I have a multi-threaded application in Python where threads are reading very large (so I cannot copy them to thread-local storage) dicts (read from disk and never modified). Then they process huge amounts of data using the dicts as read-only data:
# single threaded
d1,d2,d3 = read_dictionaries()
while line in stdin:
stdout.write(compute(line,d1,d2,d3)+line)
I am trying to speed this up by using threads, which would then each read its own input and write its own output, but since the dicts are huge, I want the threads to share the storage.
IIUC, every time a thread reads from the dict, it has to lock it, and that imposes a performance cost on the application. This data locking is not necessary because the dicts are read-only.
Does CPython actually lock the data individually or does it just use the GIL?
If, indeed, there is per-dict locking, is there a way to avoid it?
解决方案
Multithreading processing in python is useless. It's better to use multiprocessing module. Because multithreading can give positive effort only in lower number of cases.

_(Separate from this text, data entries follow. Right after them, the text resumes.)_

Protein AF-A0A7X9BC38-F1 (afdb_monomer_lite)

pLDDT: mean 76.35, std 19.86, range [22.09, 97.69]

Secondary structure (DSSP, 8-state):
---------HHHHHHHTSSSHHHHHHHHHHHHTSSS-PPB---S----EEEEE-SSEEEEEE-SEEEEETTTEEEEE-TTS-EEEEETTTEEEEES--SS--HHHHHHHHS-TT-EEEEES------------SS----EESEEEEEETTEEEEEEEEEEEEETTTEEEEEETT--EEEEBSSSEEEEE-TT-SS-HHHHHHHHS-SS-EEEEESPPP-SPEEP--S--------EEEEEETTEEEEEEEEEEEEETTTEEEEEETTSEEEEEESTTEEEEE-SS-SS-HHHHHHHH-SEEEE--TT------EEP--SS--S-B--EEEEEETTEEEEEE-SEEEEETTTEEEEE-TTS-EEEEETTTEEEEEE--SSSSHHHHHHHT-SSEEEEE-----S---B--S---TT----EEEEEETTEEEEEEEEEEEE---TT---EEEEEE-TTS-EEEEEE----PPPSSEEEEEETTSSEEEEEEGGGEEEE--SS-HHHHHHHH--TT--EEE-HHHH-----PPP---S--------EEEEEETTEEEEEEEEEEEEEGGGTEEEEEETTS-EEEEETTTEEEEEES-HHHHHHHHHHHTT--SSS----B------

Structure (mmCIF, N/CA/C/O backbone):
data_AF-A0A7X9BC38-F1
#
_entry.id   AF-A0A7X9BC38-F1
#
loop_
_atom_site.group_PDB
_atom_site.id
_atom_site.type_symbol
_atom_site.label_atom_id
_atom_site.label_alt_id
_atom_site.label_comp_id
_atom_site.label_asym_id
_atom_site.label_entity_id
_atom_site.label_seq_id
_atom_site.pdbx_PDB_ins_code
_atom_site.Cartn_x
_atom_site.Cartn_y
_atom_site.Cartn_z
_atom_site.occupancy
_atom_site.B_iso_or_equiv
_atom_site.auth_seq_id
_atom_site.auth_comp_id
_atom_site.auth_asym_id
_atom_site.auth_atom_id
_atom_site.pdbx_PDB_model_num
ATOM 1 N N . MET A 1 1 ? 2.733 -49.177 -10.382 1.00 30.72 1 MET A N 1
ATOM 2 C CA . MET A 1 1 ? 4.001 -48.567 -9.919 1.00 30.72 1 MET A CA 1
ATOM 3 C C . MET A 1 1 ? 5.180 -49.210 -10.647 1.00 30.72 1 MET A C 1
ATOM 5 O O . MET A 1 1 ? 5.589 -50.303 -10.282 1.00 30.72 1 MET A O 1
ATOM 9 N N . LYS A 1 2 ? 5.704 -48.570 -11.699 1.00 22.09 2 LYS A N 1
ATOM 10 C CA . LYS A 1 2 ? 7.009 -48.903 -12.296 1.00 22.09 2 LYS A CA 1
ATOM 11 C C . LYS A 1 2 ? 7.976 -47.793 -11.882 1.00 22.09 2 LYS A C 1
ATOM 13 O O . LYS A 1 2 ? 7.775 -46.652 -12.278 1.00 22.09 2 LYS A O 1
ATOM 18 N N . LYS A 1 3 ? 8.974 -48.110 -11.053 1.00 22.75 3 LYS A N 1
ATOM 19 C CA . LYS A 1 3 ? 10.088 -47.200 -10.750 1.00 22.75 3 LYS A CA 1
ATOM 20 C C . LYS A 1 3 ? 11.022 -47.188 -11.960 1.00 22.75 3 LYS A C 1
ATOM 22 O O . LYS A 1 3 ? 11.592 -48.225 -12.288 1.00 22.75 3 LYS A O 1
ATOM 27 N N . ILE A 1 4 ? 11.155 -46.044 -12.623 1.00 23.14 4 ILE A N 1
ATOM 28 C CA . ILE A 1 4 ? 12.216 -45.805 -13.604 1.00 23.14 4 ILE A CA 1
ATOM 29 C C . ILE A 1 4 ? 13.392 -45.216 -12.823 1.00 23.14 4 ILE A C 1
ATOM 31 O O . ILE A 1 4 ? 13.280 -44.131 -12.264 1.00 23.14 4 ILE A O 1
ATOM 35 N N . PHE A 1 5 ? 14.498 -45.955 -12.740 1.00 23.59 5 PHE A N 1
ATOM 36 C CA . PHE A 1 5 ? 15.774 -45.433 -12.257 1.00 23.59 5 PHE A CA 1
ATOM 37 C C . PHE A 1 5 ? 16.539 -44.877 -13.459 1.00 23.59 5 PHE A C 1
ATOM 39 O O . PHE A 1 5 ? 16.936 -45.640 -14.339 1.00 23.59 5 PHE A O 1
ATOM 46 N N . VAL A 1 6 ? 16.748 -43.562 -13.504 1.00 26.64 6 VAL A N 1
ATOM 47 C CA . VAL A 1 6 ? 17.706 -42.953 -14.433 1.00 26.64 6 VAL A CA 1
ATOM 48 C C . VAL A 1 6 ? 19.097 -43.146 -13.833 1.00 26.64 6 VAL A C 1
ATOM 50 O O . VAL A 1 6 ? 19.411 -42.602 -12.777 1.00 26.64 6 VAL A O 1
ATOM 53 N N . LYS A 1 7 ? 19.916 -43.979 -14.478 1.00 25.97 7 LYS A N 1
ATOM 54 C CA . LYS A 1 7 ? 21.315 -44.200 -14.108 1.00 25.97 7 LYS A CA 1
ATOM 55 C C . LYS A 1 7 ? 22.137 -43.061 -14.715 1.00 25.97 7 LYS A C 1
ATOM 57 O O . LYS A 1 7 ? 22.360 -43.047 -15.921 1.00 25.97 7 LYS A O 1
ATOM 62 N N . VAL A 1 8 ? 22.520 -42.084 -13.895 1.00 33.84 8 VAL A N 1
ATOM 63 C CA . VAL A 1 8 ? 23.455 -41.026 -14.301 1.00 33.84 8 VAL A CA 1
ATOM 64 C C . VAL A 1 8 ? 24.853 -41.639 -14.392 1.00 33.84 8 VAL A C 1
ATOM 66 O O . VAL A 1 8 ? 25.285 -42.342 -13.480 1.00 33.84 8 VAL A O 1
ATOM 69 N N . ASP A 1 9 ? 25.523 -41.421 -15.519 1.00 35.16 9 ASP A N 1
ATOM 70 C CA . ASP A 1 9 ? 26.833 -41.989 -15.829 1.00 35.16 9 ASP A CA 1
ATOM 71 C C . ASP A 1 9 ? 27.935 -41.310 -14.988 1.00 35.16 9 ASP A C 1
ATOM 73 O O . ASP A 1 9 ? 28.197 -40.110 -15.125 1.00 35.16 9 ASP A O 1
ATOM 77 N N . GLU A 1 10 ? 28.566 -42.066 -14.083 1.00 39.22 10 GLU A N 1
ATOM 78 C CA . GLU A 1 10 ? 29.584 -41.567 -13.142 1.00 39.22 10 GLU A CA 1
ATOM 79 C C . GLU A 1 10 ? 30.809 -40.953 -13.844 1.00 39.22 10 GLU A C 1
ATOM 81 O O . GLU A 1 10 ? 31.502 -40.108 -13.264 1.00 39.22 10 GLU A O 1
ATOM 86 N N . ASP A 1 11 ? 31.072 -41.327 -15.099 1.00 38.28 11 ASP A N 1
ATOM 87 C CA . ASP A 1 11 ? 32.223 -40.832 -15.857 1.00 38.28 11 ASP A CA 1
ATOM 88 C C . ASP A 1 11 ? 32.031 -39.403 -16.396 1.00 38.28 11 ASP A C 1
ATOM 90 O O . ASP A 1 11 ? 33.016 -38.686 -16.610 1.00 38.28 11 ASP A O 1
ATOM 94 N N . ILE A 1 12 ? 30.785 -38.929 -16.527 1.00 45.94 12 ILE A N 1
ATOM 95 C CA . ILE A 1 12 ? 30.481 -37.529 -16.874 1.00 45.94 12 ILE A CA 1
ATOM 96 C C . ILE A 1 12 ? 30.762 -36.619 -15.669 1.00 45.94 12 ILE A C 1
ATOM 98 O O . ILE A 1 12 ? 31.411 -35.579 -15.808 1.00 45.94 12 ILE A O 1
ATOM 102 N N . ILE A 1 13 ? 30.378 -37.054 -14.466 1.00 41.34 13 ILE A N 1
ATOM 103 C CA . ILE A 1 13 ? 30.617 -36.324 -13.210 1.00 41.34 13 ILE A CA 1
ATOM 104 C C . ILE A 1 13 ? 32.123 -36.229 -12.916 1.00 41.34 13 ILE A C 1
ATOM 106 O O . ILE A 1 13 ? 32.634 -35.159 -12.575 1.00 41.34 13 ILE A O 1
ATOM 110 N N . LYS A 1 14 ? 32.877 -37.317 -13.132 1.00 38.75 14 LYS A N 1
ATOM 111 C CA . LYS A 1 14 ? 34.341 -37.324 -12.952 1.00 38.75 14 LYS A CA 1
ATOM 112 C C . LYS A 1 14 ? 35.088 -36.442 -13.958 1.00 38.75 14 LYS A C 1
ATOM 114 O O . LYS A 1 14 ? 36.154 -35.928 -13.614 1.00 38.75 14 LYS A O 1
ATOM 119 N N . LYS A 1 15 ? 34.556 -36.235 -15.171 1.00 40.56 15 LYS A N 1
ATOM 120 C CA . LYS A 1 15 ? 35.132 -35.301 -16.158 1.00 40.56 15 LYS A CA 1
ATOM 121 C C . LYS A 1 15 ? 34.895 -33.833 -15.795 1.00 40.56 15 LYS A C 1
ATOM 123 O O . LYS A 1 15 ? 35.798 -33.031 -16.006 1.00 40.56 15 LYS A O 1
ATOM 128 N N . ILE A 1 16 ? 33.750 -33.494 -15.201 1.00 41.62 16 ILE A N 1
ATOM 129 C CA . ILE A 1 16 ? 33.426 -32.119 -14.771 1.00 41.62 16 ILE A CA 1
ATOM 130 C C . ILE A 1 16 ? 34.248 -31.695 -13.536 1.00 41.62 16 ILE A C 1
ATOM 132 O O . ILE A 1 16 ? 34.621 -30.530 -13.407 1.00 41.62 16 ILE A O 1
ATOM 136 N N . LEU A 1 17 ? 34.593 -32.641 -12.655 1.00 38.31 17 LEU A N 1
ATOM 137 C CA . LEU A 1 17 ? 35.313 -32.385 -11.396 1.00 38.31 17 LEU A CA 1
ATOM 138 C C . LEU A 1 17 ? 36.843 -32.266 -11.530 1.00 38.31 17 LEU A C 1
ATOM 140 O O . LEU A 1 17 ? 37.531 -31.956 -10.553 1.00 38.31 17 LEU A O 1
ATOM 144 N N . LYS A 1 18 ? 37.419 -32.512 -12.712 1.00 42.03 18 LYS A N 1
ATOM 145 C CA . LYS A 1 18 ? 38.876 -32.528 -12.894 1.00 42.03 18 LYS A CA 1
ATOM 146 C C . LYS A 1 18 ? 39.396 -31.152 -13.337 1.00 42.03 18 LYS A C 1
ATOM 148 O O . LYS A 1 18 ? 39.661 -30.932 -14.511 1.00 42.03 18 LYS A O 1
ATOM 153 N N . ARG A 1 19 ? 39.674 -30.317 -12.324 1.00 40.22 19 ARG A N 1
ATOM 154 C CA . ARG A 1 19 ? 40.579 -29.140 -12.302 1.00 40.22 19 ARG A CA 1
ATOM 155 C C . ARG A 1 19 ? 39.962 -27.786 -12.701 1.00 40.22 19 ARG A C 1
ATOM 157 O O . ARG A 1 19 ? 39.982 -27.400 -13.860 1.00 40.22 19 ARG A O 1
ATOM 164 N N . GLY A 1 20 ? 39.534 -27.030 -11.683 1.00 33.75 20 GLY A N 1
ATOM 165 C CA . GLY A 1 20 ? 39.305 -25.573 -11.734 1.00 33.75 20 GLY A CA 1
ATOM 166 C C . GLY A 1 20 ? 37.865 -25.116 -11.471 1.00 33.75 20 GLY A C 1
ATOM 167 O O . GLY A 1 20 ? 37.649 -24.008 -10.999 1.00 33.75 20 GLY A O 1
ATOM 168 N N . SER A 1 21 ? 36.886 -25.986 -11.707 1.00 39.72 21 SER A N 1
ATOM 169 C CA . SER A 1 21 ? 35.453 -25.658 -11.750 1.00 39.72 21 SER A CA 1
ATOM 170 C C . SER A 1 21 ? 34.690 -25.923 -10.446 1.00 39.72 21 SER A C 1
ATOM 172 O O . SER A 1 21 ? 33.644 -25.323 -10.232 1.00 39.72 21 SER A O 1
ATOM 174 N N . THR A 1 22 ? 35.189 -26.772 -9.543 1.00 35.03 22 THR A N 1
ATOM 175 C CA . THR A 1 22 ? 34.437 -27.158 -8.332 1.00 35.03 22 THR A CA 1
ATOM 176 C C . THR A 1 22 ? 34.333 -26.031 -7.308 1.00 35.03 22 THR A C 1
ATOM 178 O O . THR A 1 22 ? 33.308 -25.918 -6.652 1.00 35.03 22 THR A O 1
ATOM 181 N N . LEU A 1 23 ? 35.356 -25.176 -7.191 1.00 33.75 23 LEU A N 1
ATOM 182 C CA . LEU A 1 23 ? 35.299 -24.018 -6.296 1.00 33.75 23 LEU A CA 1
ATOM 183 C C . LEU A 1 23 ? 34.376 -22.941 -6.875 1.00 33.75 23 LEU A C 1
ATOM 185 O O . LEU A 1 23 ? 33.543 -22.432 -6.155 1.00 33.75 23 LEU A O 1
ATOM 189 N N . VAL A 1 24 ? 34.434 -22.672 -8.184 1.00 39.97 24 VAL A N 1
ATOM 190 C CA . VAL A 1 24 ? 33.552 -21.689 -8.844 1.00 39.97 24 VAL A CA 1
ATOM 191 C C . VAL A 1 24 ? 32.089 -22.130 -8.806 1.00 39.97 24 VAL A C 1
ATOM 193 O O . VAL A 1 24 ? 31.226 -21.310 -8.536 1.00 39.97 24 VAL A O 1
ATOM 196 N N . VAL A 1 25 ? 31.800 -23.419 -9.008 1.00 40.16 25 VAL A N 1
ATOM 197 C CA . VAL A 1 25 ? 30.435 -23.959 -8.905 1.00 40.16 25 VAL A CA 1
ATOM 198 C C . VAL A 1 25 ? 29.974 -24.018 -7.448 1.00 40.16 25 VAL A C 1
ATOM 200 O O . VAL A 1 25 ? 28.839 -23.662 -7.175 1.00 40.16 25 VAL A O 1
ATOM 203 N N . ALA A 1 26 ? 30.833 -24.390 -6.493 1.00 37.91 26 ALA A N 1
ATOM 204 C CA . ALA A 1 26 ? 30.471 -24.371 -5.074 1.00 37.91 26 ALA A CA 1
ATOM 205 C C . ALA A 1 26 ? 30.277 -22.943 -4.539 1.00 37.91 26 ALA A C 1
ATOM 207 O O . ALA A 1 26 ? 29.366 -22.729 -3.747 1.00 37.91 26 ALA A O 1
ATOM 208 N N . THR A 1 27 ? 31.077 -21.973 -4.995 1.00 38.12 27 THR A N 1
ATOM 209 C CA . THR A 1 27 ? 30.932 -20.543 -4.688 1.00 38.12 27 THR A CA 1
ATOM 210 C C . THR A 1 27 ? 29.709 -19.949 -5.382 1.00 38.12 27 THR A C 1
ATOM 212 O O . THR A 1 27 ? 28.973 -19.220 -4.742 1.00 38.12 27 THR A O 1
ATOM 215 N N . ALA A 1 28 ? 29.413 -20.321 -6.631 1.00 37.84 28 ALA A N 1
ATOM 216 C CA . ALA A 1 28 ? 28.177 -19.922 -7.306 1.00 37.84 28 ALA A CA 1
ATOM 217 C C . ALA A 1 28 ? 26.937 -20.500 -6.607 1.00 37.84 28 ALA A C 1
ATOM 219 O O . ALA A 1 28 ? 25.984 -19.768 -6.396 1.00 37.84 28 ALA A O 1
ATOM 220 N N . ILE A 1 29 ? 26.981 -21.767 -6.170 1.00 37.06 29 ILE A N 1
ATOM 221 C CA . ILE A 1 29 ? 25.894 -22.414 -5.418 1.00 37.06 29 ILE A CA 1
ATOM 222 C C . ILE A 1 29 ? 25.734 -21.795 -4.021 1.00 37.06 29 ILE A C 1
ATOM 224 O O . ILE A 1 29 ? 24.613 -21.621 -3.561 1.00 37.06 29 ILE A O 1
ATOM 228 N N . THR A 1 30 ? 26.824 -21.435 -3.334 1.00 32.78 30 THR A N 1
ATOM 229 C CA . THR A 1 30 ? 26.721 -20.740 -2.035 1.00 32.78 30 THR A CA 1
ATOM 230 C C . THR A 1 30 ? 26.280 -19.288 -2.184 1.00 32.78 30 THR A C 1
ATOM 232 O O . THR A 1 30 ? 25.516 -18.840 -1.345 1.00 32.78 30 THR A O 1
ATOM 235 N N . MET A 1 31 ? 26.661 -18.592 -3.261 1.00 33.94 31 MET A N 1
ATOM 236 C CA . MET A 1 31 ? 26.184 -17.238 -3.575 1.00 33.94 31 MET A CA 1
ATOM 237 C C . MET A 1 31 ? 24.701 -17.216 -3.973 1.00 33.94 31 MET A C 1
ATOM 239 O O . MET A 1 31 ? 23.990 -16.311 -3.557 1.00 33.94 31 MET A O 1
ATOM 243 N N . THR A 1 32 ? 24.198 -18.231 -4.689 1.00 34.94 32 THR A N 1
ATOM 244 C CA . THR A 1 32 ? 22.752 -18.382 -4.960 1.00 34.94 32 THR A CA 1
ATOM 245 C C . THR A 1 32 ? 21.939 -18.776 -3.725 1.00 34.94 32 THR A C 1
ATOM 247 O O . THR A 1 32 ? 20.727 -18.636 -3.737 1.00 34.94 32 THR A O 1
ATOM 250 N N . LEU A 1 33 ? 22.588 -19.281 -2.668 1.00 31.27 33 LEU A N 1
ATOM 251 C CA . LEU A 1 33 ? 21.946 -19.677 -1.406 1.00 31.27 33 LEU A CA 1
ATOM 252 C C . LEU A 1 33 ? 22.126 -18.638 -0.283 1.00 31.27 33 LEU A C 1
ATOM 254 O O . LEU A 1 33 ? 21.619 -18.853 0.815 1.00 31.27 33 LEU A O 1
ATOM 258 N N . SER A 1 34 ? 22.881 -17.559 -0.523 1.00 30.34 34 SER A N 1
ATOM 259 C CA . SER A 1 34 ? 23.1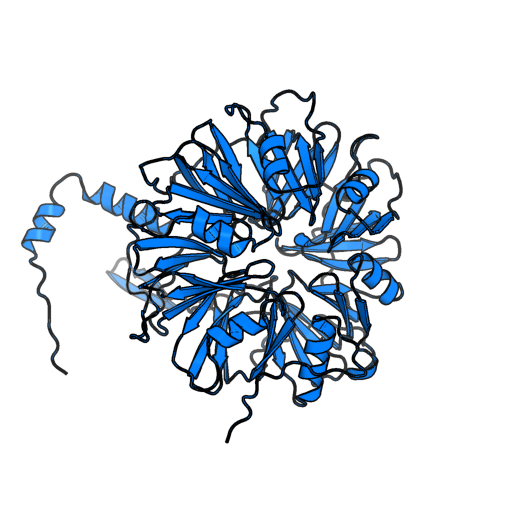77 -16.510 0.465 1.00 30.34 34 SER A CA 1
ATOM 260 C C . SER A 1 34 ? 22.623 -15.131 0.102 1.00 30.34 34 SER A C 1
ATOM 262 O O . SER A 1 34 ? 22.933 -14.170 0.802 1.00 30.34 34 SER A O 1
ATOM 264 N N . GLY A 1 35 ? 21.864 -15.005 -0.991 1.00 29.39 35 GLY A N 1
ATOM 265 C CA . GLY A 1 35 ? 21.002 -13.836 -1.188 1.00 29.39 35 GLY A CA 1
ATOM 266 C C . GLY A 1 35 ? 19.865 -13.860 -0.162 1.00 29.39 35 GLY A C 1
ATOM 267 O O . GLY A 1 35 ? 19.493 -14.941 0.296 1.00 29.39 35 GLY A O 1
ATOM 268 N N . CYS A 1 36 ? 19.308 -12.699 0.190 1.00 33.84 36 CYS A N 1
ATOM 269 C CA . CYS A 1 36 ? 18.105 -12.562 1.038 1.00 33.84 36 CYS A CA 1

Python implementation detail: In CPython, due to the Global
Interpreter Lock, only one thread can execute Python code at once
(even though certain performance-oriented libraries might overcome
this limitation). If you want your application to make better use of
the computational resources of multi-core machines, you are advised to
use multiprocessing. However, threading is still an appropriate model
if you want to run multiple I/O-bound tasks simultaneously.
Official documentation.
Without any code examples from your side I can only recommend to split your big dictionary on several parts and process every part using Pool.map. And merge results in main process.
Unfortunately, it's impossible to share a lot of memory between different python processes effective (we are not talking about shared memory pattern based on mmap). But you can read different parts of your dictionary in different processes. Or just read entire dictionary in main process and give a small chunks to child processes.
Also, I should warn you that you should be very carefully with multiprocessing algorithms. Because every extra megabytes will be multiplied on number of process.
So, based on your pseudocode example I can assume two possible algorithm based on compute function:
# "Stateless"
for line in stdin:
res = compute_1(line) + compute_2(line) + compute_3(line)
print res, line
# "Shared" state
for line in stdin:
res = compute_1(line)
res = compute_2(line, res)
res = compute_3(line, res)
print res, line
In first case, you can create a several workers, read each dictionary in separate worker based on Process class (it's good idea to decrease memory usage for each process), and compute it like a production line.
In second case, you have a shared state. For each next worker you need a result of previous one. It's worst case for multithreading/multiprocessing programming. But you can write algorithm there several workers are using same Queue and pushing result to it without waiting finish of all cycle. And you just share a Queue instance between your processes.